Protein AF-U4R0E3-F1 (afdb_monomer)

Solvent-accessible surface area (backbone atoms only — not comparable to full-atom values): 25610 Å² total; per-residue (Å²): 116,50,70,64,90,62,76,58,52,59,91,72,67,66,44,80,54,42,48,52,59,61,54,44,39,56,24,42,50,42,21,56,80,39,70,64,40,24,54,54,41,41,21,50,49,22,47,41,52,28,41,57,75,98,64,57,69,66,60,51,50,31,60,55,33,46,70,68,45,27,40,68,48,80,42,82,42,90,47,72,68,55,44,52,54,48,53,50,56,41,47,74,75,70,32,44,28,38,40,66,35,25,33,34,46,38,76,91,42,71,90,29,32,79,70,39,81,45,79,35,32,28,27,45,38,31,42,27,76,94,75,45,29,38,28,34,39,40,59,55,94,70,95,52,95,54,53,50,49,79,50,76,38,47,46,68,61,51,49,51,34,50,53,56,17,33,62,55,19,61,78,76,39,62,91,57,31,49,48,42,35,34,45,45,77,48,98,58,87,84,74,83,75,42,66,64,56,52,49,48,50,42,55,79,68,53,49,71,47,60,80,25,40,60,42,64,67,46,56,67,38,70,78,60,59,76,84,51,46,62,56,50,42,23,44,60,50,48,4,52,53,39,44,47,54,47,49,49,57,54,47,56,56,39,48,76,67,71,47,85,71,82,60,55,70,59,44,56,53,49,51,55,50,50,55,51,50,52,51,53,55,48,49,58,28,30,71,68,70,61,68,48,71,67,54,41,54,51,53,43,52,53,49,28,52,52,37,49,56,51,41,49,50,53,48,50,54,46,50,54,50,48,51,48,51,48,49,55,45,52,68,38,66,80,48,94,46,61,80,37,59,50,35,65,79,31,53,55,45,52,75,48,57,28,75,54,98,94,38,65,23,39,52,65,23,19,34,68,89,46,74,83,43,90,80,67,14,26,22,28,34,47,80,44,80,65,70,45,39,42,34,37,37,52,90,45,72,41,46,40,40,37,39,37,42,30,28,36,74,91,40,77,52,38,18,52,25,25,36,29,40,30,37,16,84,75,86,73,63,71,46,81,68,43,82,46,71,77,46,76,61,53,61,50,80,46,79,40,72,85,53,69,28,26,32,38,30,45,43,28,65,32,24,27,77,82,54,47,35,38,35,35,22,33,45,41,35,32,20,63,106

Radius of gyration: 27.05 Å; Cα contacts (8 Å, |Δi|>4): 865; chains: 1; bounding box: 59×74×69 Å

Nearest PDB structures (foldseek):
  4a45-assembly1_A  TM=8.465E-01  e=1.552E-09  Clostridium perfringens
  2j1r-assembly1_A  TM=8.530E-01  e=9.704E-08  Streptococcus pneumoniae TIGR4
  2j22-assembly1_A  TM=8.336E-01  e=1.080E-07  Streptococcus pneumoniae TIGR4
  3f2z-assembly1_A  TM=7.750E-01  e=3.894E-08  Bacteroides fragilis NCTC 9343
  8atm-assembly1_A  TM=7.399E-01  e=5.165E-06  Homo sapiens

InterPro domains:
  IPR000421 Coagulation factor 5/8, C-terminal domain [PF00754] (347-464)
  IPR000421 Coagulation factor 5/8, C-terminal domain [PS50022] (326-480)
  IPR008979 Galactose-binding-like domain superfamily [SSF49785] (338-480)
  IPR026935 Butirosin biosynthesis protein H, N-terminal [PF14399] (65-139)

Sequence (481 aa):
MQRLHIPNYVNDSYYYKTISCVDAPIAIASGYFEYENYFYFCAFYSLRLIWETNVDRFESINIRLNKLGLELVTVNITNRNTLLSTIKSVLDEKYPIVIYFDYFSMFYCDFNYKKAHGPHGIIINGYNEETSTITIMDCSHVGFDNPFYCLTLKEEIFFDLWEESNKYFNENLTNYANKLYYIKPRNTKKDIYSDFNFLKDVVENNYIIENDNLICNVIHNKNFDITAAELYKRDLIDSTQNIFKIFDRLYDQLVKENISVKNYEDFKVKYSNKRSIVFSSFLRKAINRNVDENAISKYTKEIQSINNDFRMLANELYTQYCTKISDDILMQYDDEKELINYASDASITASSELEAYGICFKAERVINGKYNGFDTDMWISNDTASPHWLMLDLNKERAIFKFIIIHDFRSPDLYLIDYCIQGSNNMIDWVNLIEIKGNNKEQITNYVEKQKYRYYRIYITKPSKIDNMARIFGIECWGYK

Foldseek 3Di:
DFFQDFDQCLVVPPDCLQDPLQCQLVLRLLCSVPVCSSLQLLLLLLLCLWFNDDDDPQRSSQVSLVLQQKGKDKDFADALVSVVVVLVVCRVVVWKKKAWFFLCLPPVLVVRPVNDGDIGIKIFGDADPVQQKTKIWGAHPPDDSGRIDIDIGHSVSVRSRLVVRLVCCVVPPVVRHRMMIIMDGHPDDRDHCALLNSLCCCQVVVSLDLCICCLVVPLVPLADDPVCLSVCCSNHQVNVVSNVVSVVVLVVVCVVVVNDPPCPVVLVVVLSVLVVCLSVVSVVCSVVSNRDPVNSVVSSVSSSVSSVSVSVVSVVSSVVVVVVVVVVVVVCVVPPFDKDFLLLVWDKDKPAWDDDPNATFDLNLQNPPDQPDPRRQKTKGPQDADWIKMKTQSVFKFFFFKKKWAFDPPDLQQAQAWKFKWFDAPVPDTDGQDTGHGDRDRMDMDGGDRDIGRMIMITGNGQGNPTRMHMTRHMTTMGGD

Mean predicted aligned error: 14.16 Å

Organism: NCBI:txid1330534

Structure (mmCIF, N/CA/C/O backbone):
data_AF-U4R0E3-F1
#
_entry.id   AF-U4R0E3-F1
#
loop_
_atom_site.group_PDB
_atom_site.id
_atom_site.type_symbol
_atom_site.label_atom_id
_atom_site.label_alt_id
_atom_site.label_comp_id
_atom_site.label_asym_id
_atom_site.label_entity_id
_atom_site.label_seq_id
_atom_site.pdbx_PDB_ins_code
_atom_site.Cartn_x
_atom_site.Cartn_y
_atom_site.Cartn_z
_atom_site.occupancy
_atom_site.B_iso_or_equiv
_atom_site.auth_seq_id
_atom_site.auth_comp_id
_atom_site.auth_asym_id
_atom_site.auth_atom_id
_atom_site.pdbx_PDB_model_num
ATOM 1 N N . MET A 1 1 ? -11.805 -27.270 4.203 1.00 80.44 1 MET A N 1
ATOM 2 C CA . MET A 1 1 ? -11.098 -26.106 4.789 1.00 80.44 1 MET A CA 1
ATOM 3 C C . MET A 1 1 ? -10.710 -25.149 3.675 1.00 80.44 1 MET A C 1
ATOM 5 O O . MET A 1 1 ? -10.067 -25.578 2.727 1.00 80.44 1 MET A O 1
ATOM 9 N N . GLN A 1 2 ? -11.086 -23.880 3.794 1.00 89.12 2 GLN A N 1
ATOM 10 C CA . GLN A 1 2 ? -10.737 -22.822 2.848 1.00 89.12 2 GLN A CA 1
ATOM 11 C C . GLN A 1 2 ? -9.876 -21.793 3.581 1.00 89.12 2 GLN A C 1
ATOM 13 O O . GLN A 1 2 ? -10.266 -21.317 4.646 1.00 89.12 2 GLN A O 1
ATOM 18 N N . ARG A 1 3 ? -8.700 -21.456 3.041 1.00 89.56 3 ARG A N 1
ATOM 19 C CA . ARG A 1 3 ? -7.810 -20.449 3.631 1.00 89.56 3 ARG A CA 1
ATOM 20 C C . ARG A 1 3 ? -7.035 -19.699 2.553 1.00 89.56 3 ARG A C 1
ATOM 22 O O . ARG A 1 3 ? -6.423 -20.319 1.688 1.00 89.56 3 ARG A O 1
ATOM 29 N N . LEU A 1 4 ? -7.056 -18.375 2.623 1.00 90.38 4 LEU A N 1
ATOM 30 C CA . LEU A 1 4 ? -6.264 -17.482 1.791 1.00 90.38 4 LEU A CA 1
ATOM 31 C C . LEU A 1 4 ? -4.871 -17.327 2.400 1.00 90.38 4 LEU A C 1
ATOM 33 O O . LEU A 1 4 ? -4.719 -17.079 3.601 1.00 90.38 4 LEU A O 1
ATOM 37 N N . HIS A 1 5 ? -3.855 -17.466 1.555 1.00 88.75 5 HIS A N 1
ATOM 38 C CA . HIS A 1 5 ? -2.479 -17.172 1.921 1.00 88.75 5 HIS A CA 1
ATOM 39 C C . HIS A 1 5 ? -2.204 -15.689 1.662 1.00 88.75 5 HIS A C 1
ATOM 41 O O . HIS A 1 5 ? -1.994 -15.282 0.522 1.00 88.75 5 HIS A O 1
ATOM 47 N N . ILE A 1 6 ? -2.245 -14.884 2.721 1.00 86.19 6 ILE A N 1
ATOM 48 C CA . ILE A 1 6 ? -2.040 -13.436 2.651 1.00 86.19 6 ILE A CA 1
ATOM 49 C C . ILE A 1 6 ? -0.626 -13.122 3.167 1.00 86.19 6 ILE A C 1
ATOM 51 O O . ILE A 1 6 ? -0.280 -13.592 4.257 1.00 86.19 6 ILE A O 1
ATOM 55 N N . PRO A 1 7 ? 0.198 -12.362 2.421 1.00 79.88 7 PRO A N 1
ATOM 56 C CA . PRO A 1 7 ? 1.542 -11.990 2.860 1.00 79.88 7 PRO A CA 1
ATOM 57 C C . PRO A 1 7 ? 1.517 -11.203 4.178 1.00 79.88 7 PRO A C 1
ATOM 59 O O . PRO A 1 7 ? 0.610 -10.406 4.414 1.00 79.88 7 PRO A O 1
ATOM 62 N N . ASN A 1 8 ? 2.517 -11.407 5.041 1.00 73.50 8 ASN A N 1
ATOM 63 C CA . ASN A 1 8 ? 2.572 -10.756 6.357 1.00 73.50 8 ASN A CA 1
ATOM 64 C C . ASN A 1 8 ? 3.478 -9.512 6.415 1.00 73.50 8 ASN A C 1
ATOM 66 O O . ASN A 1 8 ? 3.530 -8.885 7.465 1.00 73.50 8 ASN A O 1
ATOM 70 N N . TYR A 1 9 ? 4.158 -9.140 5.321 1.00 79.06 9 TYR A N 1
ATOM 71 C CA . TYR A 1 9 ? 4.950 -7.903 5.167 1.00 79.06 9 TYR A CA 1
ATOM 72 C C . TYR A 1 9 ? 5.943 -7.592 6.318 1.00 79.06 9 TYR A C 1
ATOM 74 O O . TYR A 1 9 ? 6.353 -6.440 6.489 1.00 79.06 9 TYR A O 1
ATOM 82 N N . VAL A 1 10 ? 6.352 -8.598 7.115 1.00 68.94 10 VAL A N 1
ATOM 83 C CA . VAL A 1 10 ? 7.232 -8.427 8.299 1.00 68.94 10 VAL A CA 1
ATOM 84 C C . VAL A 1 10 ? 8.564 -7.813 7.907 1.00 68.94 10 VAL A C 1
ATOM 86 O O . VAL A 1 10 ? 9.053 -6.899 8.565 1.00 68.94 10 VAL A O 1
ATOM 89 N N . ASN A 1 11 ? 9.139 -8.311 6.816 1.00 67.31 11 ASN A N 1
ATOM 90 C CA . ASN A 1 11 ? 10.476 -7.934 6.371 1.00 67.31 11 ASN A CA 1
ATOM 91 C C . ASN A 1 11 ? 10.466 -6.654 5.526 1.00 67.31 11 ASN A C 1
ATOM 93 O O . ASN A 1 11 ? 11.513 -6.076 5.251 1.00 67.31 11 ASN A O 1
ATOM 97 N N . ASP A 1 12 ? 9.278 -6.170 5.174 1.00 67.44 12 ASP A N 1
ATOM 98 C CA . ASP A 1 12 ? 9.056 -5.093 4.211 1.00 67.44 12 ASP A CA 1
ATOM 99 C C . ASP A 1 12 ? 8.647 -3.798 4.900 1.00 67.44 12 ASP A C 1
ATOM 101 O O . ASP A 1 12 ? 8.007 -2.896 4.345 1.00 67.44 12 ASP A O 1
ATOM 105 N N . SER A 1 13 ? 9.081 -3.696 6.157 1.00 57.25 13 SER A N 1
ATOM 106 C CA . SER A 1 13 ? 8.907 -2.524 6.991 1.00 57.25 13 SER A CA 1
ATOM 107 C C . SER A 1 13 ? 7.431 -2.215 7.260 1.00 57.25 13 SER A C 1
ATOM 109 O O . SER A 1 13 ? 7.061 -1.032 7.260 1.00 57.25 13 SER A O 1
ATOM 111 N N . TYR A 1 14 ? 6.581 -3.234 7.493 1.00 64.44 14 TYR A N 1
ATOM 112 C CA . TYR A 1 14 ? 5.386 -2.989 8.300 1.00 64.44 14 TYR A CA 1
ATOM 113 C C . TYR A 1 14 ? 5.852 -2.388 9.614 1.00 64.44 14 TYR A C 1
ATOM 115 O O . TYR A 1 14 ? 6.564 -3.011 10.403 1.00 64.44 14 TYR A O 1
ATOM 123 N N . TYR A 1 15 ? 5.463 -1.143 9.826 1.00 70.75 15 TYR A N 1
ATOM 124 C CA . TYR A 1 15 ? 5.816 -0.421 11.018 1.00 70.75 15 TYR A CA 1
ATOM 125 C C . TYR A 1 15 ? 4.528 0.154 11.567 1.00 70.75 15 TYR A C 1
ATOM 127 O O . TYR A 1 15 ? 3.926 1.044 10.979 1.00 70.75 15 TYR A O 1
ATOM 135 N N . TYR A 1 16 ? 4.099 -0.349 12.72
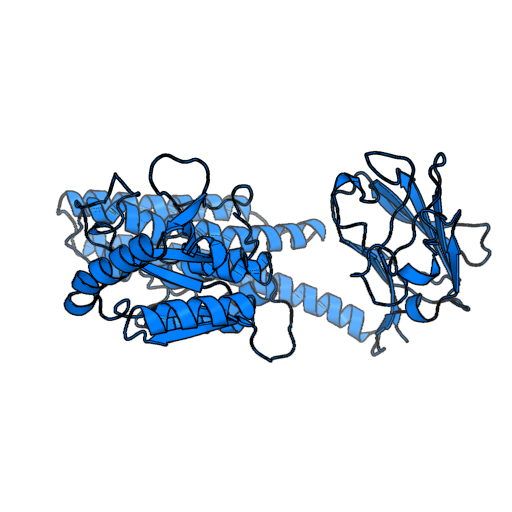1 1.00 76.25 16 TYR A N 1
ATOM 136 C CA . TYR A 1 16 ? 2.898 0.129 13.411 1.00 76.25 16 TYR A CA 1
ATOM 137 C C . TYR A 1 16 ? 2.946 1.637 13.736 1.00 76.25 16 TYR A C 1
ATOM 139 O O . TYR A 1 16 ? 1.942 2.226 14.134 1.00 76.25 16 TYR A O 1
ATOM 147 N N . LYS A 1 17 ? 4.118 2.271 13.578 1.00 81.94 17 LYS A N 1
ATOM 148 C CA . LYS A 1 17 ? 4.290 3.722 13.671 1.00 81.94 17 LYS A CA 1
ATOM 149 C C . LYS A 1 17 ? 4.008 4.474 12.364 1.00 81.94 17 LYS A C 1
ATOM 151 O O . LYS A 1 17 ? 4.044 5.694 12.384 1.00 81.94 17 LYS A O 1
ATOM 156 N N . THR A 1 18 ? 3.717 3.809 11.247 1.00 87.25 18 THR A N 1
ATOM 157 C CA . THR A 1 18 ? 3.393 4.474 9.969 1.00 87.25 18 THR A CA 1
§
▸ Problem to solve
Using the entries above, extract exactly the span from the line with "ATOM 59 O O" to the line with "ATOM 66 O O", both lines included; leave out everything else.

▸ Task solution
ATOM 59 O O . PRO A 1 7 ? 0.610 -10.406 4.414 1.00 79.88 7 PRO A O 1
ATOM 62 N N . ASN A 1 8 ? 2.517 -11.407 5.041 1.00 73.50 8 ASN A N 1
ATOM 63 C CA . ASN A 1 8 ? 2.572 -10.756 6.357 1.00 73.50 8 ASN A CA 1
ATOM 64 C C . ASN A 1 8 ? 3.478 -9.512 6.415 1.00 73.50 8 ASN A C 1
ATOM 66 O O . ASN A 1 8 ? 3.530 -8.885 7.465 1.00 73.50 8 ASN A O 1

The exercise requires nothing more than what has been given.